Data to process START

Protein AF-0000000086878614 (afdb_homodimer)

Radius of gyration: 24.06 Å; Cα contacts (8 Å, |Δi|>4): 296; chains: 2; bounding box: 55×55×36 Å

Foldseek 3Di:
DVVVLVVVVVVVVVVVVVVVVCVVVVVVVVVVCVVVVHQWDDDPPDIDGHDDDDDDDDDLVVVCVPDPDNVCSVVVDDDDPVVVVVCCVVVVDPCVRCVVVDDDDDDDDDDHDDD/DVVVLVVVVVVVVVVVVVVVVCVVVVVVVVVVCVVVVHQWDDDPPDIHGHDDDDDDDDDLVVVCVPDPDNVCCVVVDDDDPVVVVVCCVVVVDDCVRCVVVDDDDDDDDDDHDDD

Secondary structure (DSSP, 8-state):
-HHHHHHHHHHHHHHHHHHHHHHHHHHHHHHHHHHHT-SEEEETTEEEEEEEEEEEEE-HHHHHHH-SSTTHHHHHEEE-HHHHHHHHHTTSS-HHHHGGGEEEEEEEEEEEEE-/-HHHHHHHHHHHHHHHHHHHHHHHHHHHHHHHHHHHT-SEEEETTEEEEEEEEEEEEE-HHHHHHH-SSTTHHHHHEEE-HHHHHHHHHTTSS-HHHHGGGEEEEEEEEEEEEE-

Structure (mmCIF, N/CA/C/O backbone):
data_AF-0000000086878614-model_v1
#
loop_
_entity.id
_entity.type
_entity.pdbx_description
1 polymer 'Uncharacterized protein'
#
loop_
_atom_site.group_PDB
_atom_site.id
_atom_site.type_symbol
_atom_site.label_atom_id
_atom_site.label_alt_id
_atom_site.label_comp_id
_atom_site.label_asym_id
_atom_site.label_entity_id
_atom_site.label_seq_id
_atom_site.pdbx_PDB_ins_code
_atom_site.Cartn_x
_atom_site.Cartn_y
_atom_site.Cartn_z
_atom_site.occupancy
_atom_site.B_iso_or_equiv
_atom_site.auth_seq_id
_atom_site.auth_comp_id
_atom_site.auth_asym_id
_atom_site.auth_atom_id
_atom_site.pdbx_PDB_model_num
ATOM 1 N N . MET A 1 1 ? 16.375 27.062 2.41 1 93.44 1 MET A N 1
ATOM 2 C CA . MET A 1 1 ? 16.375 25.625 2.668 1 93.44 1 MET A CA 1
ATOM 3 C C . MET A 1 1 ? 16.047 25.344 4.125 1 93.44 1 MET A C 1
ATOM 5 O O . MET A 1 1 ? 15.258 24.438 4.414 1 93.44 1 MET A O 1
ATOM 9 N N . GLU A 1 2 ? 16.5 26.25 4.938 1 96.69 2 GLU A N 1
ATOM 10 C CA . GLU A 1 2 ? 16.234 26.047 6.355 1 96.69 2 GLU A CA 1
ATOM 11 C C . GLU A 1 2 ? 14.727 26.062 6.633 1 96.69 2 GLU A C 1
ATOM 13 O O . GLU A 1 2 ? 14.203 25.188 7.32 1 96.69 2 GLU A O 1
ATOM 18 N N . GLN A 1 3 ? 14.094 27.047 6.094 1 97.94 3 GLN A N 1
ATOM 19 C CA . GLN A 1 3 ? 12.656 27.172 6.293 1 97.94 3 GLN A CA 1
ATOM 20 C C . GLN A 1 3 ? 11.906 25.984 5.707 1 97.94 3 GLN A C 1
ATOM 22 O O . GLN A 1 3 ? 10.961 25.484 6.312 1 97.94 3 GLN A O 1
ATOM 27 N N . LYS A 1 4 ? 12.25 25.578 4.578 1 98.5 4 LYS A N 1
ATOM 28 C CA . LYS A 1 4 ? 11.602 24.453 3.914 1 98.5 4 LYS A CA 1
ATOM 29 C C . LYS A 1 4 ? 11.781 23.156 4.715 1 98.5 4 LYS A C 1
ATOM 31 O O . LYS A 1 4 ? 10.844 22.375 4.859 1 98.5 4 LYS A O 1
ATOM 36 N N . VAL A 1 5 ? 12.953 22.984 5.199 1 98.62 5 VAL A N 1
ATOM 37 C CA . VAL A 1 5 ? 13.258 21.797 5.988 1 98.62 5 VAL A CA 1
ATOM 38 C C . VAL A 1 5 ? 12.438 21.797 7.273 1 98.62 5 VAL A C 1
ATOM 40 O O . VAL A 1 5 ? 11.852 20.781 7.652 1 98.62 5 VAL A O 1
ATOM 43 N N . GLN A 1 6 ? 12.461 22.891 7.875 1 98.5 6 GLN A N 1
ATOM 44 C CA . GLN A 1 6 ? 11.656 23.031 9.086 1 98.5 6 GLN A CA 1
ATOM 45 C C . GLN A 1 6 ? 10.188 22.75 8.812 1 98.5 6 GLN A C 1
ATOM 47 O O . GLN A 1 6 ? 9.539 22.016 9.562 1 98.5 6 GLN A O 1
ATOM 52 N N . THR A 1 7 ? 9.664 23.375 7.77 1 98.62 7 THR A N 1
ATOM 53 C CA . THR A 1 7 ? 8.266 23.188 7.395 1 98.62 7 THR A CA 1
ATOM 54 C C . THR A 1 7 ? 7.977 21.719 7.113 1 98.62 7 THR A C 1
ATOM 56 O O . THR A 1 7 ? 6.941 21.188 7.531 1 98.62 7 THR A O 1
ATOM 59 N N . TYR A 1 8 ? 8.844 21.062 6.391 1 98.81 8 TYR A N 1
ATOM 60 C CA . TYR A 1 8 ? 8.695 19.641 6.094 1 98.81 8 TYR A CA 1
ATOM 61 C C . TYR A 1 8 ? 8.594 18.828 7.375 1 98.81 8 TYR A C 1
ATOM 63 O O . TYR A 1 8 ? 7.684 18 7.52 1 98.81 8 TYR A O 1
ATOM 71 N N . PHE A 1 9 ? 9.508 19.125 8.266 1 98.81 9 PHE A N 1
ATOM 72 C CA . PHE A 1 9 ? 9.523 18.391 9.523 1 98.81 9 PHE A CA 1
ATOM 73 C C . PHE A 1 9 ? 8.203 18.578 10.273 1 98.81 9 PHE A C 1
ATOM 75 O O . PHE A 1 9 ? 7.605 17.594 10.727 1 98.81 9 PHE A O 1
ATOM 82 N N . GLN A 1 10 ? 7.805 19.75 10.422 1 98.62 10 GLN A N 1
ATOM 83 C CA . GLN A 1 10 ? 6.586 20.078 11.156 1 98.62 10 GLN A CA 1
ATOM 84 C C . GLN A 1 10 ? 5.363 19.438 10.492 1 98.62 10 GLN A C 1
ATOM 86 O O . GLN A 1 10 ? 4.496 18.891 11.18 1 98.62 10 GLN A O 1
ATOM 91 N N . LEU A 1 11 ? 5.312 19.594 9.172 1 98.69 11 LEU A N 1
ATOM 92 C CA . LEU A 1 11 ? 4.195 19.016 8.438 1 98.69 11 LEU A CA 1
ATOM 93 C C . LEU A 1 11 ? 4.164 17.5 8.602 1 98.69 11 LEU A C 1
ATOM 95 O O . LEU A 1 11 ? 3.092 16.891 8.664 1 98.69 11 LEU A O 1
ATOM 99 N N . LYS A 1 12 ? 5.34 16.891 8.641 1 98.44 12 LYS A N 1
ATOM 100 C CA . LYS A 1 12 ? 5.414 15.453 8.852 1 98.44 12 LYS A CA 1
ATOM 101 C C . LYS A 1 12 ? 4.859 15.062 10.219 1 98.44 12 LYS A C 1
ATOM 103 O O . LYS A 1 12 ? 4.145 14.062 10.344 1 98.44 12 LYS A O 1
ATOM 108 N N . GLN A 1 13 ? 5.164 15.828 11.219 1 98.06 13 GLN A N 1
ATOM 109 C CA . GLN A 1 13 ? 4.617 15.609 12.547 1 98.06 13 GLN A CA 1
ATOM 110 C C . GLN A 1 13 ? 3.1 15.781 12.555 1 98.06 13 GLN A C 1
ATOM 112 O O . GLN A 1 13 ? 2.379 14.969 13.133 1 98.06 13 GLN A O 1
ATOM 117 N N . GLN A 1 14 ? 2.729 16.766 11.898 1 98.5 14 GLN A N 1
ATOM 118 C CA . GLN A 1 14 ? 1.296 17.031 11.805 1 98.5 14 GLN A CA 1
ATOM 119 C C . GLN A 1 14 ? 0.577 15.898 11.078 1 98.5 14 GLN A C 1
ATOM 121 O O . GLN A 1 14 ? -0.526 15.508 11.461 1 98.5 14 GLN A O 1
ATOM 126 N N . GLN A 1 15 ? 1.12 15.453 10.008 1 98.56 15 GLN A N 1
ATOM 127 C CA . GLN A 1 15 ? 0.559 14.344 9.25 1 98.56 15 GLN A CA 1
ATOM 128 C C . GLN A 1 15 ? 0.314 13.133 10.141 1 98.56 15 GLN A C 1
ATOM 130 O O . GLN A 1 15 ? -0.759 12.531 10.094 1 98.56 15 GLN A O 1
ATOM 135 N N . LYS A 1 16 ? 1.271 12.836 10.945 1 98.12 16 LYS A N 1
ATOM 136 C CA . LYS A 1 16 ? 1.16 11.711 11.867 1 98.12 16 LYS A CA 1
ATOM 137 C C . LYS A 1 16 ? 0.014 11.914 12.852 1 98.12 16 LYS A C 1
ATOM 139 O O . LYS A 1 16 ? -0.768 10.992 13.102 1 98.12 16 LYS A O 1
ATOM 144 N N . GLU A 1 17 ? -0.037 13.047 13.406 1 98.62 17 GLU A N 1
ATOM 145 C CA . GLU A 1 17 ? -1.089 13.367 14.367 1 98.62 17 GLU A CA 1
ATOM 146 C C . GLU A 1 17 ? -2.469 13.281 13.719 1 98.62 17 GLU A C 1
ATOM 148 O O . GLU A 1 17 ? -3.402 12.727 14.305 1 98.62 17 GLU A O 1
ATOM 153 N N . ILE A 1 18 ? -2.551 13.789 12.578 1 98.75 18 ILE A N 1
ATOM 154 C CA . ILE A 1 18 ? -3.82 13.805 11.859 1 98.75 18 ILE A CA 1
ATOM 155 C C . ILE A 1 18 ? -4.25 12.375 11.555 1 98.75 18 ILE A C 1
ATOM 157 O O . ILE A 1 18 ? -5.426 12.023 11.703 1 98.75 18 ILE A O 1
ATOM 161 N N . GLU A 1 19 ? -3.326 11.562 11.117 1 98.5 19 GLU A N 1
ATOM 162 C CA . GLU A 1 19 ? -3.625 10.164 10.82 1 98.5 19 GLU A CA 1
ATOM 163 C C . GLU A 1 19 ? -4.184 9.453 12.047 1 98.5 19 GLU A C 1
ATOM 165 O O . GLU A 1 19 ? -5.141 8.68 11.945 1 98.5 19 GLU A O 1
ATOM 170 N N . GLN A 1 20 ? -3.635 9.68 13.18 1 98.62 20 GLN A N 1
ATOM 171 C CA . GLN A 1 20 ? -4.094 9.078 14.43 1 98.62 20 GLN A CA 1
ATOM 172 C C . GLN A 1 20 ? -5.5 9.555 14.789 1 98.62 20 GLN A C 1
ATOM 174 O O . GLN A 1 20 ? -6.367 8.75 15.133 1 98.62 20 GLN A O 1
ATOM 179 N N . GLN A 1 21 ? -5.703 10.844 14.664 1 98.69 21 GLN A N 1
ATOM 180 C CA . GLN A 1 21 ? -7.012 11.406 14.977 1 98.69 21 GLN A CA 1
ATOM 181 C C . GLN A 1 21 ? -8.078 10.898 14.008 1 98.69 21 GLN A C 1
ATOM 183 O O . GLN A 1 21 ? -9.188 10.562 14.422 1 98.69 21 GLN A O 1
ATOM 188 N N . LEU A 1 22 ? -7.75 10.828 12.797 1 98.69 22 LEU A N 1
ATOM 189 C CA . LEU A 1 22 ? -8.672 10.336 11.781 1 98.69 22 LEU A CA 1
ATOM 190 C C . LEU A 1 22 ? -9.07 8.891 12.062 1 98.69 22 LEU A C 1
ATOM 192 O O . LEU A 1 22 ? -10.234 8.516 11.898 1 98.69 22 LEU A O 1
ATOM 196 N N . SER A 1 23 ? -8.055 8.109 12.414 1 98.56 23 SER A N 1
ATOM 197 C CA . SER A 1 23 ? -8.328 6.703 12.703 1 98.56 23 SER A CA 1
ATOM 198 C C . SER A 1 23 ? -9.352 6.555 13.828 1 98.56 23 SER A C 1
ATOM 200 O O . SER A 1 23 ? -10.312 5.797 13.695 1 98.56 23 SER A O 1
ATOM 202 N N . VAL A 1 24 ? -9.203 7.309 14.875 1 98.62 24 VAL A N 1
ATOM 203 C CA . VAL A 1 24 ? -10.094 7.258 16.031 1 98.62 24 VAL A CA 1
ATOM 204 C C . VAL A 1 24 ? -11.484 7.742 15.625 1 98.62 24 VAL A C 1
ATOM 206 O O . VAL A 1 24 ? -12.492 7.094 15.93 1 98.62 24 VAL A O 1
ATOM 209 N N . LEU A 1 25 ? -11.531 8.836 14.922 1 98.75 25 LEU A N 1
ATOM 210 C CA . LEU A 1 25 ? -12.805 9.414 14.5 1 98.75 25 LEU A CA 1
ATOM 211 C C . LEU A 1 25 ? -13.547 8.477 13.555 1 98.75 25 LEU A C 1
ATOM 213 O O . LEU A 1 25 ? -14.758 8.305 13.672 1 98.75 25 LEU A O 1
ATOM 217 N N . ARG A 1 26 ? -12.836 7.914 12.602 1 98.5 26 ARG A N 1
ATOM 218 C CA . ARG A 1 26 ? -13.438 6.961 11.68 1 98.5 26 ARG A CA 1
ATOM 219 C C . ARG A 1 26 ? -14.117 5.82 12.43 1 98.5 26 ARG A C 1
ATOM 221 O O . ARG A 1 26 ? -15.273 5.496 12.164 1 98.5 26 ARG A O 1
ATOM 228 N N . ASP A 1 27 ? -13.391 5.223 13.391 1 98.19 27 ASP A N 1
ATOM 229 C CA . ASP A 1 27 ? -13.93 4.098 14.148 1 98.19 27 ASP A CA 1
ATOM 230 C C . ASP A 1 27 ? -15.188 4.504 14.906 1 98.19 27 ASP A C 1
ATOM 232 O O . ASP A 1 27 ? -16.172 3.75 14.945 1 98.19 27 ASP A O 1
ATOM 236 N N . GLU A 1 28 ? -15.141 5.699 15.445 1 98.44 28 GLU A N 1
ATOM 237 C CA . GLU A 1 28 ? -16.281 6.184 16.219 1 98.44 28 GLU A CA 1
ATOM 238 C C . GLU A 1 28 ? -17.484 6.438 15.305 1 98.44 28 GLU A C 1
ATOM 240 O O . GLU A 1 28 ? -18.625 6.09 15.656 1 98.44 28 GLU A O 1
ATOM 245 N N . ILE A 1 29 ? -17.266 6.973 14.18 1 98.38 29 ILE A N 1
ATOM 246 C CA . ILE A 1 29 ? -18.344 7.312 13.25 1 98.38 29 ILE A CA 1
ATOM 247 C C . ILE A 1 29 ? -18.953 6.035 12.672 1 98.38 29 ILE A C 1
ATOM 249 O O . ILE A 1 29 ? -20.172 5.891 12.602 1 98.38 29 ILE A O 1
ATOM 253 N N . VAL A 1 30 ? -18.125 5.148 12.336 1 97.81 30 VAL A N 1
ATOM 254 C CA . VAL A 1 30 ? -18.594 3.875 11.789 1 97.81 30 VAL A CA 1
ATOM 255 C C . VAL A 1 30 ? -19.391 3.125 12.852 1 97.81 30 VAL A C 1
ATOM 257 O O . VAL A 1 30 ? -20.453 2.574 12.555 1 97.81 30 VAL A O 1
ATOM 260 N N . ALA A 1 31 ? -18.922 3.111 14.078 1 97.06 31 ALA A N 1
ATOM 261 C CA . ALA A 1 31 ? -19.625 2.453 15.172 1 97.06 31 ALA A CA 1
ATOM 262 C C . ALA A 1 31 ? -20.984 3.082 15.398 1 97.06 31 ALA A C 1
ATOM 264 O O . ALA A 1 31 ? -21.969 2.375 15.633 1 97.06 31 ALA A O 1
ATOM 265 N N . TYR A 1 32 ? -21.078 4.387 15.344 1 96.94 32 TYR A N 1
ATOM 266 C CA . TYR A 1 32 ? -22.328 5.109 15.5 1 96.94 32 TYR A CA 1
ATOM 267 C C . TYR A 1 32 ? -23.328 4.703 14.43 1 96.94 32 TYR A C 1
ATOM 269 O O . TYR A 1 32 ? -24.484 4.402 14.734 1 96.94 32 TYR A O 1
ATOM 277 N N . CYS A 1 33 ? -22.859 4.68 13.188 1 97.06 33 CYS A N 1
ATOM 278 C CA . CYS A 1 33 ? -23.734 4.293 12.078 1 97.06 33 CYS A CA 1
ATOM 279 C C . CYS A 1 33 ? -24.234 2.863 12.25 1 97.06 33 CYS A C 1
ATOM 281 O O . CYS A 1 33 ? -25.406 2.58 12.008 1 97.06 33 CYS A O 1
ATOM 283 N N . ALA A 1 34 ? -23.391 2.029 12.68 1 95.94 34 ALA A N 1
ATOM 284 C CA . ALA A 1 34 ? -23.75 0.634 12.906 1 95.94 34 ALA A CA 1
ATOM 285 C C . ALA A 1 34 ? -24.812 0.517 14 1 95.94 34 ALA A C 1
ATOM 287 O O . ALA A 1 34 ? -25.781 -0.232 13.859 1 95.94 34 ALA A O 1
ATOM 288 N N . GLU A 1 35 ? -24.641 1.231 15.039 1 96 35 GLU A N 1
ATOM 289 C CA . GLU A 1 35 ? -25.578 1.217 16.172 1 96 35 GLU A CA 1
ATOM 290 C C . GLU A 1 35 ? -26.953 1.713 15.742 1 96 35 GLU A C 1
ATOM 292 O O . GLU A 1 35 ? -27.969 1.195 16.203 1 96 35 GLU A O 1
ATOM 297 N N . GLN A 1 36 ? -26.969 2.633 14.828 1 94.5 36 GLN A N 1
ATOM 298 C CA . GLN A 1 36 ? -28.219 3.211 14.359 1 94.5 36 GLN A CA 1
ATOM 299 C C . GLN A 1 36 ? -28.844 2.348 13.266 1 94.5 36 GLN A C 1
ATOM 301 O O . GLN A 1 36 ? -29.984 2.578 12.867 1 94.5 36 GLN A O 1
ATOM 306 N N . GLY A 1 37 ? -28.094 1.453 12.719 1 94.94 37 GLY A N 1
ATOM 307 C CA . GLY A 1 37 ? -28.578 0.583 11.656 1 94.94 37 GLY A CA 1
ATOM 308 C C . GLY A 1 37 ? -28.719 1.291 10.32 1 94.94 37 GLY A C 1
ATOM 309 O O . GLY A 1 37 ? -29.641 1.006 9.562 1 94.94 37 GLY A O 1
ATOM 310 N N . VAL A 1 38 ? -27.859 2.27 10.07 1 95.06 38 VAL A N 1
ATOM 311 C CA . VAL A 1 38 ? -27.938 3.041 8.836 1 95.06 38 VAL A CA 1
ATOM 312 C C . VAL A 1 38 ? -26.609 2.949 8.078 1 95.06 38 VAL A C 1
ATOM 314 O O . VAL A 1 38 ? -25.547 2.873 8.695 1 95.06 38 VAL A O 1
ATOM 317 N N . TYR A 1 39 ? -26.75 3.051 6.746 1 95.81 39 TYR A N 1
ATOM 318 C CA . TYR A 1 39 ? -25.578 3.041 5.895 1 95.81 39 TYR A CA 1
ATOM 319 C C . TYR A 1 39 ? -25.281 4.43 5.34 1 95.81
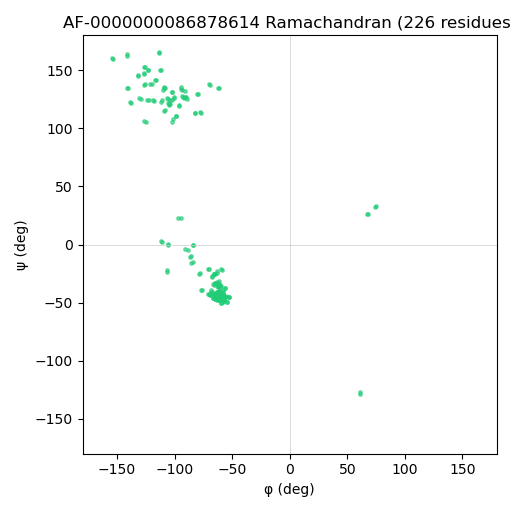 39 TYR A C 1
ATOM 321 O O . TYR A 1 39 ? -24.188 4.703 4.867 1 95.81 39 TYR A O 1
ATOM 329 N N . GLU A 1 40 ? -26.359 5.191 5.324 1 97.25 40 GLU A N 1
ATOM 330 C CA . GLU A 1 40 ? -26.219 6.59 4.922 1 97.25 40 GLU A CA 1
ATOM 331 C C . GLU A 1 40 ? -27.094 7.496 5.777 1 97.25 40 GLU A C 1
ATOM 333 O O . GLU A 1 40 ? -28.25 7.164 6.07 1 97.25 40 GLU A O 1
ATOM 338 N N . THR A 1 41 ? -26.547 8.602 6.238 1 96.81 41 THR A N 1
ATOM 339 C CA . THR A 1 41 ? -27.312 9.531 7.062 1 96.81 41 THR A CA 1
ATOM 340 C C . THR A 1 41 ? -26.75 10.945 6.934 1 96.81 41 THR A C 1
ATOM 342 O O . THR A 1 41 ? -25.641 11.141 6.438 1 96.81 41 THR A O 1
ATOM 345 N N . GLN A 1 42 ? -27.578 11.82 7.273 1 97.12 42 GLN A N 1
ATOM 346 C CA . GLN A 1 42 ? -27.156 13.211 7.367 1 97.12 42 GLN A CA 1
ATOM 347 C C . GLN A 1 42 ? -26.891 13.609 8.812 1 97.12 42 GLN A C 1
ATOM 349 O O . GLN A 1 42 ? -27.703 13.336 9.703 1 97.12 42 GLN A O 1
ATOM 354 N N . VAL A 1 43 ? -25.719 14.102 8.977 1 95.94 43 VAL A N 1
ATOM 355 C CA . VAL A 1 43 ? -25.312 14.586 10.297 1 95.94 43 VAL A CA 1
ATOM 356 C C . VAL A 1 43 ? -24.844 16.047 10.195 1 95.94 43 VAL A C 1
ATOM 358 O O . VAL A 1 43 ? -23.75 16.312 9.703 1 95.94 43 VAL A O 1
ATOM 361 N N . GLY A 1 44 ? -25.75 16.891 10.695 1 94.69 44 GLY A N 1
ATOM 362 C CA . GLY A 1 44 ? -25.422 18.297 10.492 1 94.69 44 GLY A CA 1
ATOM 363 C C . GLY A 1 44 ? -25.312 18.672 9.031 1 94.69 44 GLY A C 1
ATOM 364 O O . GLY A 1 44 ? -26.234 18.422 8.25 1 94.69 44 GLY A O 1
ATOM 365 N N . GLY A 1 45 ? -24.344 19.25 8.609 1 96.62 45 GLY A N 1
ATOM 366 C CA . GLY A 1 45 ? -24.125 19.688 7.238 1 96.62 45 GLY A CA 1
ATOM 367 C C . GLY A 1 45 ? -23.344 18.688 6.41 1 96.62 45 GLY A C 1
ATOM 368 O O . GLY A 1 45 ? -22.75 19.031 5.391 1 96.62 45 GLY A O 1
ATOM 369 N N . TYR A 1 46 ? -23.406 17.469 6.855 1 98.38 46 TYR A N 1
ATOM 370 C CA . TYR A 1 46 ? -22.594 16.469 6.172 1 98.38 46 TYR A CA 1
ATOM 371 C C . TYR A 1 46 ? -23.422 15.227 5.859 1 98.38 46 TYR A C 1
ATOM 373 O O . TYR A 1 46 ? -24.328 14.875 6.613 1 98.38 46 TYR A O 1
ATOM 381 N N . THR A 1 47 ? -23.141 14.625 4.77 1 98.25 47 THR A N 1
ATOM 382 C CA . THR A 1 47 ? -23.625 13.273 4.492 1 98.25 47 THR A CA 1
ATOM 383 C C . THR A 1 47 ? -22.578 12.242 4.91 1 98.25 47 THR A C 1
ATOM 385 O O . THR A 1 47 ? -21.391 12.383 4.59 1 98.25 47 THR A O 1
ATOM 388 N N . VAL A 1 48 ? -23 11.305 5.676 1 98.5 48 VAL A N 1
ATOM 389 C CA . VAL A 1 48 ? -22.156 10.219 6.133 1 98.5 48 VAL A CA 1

Data to process END

Problem requirements
Find "ATOM 163 C C" in the entries above and copy that whole line exactly, then each line after it through the line that contains "ATOM 200 O O".

Answer box
ATOM 163 C C . GLU A 1 19 ? -4.184 9.453 12.047 1 98.5 19 GLU A C 1
ATOM 165 O O . GLU A 1 19 ? -5.141 8.68 11.945 1 98.5 19 GLU A O 1
ATOM 170 N N . GLN A 1 20 ? -3.635 9.68 13.18 1 98.62 20 GLN A N 1
ATOM 171 C CA . GLN A 1 20 ? -4.094 9.078 14.43 1 98.62 20 GLN A CA 1
ATOM 172 C C . GLN A 1 20 ? -5.5 9.555 14.789 1 98.62 20 GLN A C 1
ATOM 174 O O . GLN A 1 20 ? -6.367 8.75 15.133 1 98.62 20 GLN A O 1
ATOM 179 N N . GLN A 1 21 ? -5.703 10.844 14.664 1 98.69 21 GLN A N 1
ATOM 180 C CA . GLN A 1 21 ? -7.012 11.406 14.977 1 98.69 21 GLN A CA 1
ATOM 181 C C . GLN A 1 21 ? -8.078 10.898 14.008 1 98.69 21 GLN A C 1
ATOM 183 O O . GLN A 1 21 ? -9.188 10.562 14.422 1 98.69 21 GLN A O 1
ATOM 188 N N . LEU A 1 22 ? -7.75 10.828 12.797 1 98.69 22 LEU A N 1
ATOM 189 C CA . LEU A 1 22 ? -8.672 10.336 11.781 1 98.69 22 LEU A CA 1
ATOM 190 C C . LEU A 1 22 ? -9.07 8.891 12.062 1 98.69 22 LEU A C 1
ATOM 192 O O . LEU A 1 22 ? -10.234 8.516 11.898 1 98.69 22 LEU A O 1
ATOM 196 N N . SER A 1 23 ? -8.055 8.109 12.414 1 98.56 23 SER A N 1
ATOM 197 C CA . SER A 1 23 ? -8.328 6.703 12.703 1 98.56 23 SER A CA 1
ATOM 198 C C . SER A 1 23 ? -9.352 6.555 13.828 1 98.56 23 SER A C 1
ATOM 200 O O . SER A 1 23 ? -10.312 5.797 13.695 1 98.56 23 SER A O 1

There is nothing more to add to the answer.